BOLZANO. Tempi biblici per la nomina del nuovo primario di Cardiologia del San Maurizio. A quasi 10 mesi dalla chiusura del bando per l’assegnazione dell’incarico ed a 5 mesi dal colloquio per la valutazione degli aspiranti, tutto tace. Non un bel segnale in un periodo nel quale l’Asl dovrebbe accelerare visto che cerca più di 100 medici ed il San Maurizio si prepara ad un ricambio generazionale che vedrà lasciare molti dei suoi migliori primari. Non un bel segnale se pensiamo poi che altri primari - nominati da poco - si preparano a salutare l'Alto Adige: altrove continueranno a fare i medici ma anche i professori universitari, i ricercatori e guadagneranno molto di più all'interno di un sistema dinamico, che considerano più attrattivo e stimolante.

Insomma sarebbe il caso che Cardiologia si desse una mossa. E poi lo stesso Hubert Messner - presidente del sindacato dei primari Anpo - a proposito di certi tempi biblici ultimamente è stato molto chiaro: «Abbiamo chiesto all'Azienda di programmare fin da ora i pensionamenti e strutturare il passaggio perchè non è possibile far passare mesi e lasciare per anni i reparti nelle mani dei facente funzioni».

Al momento però nessuna nuova.

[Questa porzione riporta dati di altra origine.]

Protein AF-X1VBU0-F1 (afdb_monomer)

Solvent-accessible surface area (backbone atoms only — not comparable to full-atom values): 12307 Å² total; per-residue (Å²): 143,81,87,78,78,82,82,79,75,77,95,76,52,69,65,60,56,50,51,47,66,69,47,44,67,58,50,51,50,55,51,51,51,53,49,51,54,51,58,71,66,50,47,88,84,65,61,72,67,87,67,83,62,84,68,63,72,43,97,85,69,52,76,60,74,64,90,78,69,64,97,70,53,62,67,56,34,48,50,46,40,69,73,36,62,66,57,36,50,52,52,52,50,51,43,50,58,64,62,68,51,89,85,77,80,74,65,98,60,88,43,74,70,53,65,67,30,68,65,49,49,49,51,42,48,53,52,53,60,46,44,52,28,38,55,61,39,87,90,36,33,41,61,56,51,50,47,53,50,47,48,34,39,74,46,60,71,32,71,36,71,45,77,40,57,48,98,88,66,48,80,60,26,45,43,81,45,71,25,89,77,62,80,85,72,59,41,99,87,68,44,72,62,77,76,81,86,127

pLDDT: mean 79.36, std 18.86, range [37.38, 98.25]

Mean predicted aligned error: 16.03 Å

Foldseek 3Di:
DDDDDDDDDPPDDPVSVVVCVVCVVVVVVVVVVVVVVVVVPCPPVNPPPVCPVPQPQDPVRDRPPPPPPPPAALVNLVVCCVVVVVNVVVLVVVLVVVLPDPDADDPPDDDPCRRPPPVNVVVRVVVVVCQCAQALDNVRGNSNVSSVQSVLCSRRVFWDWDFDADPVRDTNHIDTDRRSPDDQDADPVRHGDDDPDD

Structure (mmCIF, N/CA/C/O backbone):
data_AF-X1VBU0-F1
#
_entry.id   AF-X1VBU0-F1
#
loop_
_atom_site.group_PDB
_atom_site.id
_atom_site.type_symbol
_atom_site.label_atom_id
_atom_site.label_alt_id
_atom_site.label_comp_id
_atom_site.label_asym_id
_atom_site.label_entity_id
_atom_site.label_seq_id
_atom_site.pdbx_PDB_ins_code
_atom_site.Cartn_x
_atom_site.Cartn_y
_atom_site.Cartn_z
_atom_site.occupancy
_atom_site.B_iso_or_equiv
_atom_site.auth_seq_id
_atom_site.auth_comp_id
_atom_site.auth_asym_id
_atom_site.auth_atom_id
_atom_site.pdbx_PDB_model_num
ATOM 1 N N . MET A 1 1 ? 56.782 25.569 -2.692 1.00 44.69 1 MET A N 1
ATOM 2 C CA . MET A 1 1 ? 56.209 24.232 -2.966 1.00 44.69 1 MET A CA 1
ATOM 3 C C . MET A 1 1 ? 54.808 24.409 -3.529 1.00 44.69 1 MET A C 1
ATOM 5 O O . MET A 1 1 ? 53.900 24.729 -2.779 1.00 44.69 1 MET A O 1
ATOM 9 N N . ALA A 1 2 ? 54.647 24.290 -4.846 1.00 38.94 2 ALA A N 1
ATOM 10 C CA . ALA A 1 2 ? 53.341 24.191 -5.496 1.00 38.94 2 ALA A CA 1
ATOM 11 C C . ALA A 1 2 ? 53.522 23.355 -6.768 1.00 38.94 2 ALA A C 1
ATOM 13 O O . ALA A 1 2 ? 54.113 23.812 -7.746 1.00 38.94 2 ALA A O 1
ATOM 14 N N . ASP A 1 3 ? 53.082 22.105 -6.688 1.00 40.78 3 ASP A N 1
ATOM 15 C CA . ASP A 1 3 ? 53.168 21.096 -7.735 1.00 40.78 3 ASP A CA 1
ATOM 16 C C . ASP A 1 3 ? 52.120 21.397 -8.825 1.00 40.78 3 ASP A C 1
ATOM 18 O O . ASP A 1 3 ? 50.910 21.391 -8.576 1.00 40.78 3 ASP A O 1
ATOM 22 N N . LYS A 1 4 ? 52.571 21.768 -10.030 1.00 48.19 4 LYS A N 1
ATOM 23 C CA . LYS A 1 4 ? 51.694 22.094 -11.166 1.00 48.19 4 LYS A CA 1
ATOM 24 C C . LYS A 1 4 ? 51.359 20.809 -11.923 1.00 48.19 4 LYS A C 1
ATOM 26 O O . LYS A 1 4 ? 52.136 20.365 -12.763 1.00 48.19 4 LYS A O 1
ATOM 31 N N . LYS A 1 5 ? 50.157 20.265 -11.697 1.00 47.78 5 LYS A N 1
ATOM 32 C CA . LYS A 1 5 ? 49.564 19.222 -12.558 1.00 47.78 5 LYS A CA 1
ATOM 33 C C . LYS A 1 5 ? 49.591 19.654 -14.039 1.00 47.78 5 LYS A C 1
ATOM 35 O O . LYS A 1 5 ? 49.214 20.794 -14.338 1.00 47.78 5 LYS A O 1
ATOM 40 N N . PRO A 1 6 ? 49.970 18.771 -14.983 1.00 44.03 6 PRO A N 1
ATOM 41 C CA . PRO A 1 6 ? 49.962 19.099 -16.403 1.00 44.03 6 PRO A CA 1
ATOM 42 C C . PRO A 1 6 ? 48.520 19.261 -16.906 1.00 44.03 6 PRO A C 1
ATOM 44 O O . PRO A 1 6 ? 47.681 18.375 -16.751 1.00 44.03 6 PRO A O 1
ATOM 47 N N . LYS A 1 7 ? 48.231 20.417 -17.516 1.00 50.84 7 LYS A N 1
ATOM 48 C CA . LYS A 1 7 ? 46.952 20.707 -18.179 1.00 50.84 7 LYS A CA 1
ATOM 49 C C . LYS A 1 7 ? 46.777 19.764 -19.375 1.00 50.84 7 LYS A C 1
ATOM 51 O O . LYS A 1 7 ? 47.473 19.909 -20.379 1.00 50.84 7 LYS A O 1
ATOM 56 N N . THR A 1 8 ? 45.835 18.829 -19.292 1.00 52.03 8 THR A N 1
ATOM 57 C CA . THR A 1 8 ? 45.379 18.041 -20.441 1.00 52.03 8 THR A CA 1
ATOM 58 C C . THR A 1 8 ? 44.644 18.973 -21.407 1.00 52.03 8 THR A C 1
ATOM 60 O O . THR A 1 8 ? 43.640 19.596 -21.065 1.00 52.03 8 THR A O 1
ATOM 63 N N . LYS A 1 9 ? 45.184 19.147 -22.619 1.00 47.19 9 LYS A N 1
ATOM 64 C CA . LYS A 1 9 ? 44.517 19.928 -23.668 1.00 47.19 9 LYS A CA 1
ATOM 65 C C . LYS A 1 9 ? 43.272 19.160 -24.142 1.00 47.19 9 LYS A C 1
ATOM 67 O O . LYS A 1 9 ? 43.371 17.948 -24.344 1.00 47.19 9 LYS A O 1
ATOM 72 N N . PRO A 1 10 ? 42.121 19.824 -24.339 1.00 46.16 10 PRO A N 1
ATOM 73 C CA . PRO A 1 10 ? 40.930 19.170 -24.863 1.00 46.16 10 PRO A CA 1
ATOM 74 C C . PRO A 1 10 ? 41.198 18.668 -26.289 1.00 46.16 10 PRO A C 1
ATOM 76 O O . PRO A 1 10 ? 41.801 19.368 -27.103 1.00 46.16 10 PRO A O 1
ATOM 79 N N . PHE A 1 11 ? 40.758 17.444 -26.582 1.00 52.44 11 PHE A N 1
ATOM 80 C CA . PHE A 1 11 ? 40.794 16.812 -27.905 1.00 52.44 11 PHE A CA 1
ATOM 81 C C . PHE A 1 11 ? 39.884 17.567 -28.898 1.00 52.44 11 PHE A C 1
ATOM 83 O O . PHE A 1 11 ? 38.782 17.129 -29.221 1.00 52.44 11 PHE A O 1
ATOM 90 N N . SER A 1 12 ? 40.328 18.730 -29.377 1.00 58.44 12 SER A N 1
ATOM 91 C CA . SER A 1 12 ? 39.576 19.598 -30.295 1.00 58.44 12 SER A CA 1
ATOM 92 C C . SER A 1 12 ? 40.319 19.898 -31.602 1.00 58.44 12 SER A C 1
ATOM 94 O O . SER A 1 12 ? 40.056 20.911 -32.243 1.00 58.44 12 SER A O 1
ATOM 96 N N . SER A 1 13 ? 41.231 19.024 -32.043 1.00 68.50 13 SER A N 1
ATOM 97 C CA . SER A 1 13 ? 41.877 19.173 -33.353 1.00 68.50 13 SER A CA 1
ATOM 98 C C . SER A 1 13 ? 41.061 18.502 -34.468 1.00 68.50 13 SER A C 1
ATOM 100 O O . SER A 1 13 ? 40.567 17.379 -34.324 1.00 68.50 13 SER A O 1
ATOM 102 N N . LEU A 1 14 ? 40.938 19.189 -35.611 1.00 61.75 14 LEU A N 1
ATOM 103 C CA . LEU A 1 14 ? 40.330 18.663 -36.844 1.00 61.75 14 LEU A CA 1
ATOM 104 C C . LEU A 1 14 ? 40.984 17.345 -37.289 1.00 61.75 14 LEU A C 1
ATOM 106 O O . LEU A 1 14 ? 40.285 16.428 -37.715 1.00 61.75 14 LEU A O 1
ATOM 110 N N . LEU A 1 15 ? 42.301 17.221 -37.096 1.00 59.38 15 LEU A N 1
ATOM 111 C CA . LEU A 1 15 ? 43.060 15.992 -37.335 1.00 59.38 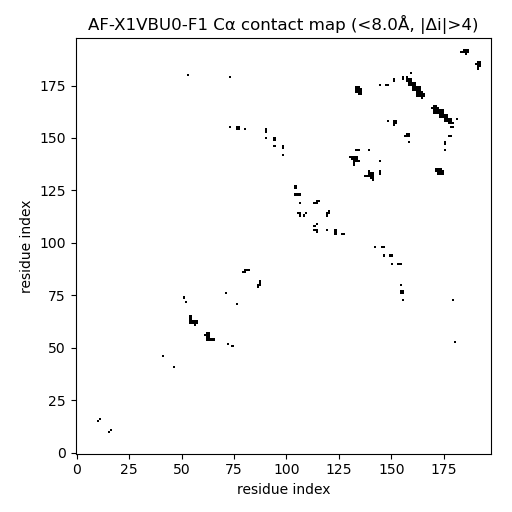15 LEU A CA 1
ATOM 112 C C . LEU A 1 15 ? 42.589 14.821 -36.464 1.00 59.38 15 LEU A C 1
ATOM 114 O O . LEU A 1 15 ? 42.473 13.709 -36.969 1.00 59.38 15 LEU A O 1
ATOM 118 N N . GLY A 1 16 ? 42.250 15.054 -35.192 1.00 65.88 16 GLY A N 1
ATOM 119 C CA . GLY A 1 16 ? 41.703 14.012 -34.319 1.00 65.88 16 GLY A CA 1
ATOM 120 C C . GLY A 1 16 ? 40.324 13.528 -34.775 1.00 65.88 16 GLY A C 1
ATOM 121 O O . GLY A 1 16 ? 40.038 12.335 -34.711 1.00 65.88 16 GLY A O 1
ATOM 122 N N . ARG A 1 17 ? 39.481 14.429 -35.301 1.00 65.00 17 ARG A N 1
ATOM 123 C CA . ARG A 1 17 ? 38.166 14.073 -35.871 1.00 65.00 17 ARG A CA 1
ATOM 124 C C . ARG A 1 17 ? 38.292 13.313 -37.193 1.00 65.00 17 ARG A C 1
ATOM 126 O O . ARG A 1 17 ? 37.524 12.384 -37.425 1.00 65.00 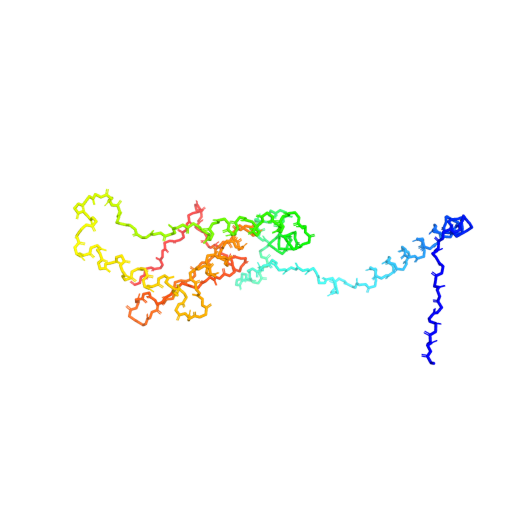17 ARG A O 1
ATOM 133 N N . LEU A 1 18 ? 39.263 13.678 -38.028 1.00 63.25 18 LEU A N 1
ATOM 134 C CA . LEU A 1 18 ? 39.582 12.986 -39.281 1.00 63.25 18 LEU A CA 1
ATOM 135 C C . LEU A 1 18 ? 40.157 11.591 -39.030 1.00 63.25 18 LEU A C 1
ATOM 137 O O . LEU A 1 18 ? 39.654 10.628 -39.599 1.00 63.25 18 LEU A O 1
ATOM 141 N N . ALA A 1 19 ? 41.124 11.460 -38.119 1.00 64.12 19 ALA A N 1
ATOM 142 C CA . ALA A 1 19 ? 41.659 10.164 -37.709 1.00 64.12 19 ALA A CA 1
ATOM 143 C C . ALA A 1 19 ? 40.550 9.276 -37.128 1.00 64.12 19 ALA A C 1
ATOM 145 O O . ALA A 1 19 ? 40.391 8.134 -37.545 1.00 64.12 19 ALA A O 1
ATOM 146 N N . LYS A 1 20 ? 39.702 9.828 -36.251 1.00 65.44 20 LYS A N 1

A guidare Cardiologia a tutt’oggi è Rainer Oberhollenzer, facente funzioni ormai da oltre sei anni, in attesa che il direttore generale Thomas Schael, cui spetta il compito di trovare la figura più adatta per attuare un programma di rinnovamento, effettui la scelta finale visto che i candidati sono stati dichiarati idonei.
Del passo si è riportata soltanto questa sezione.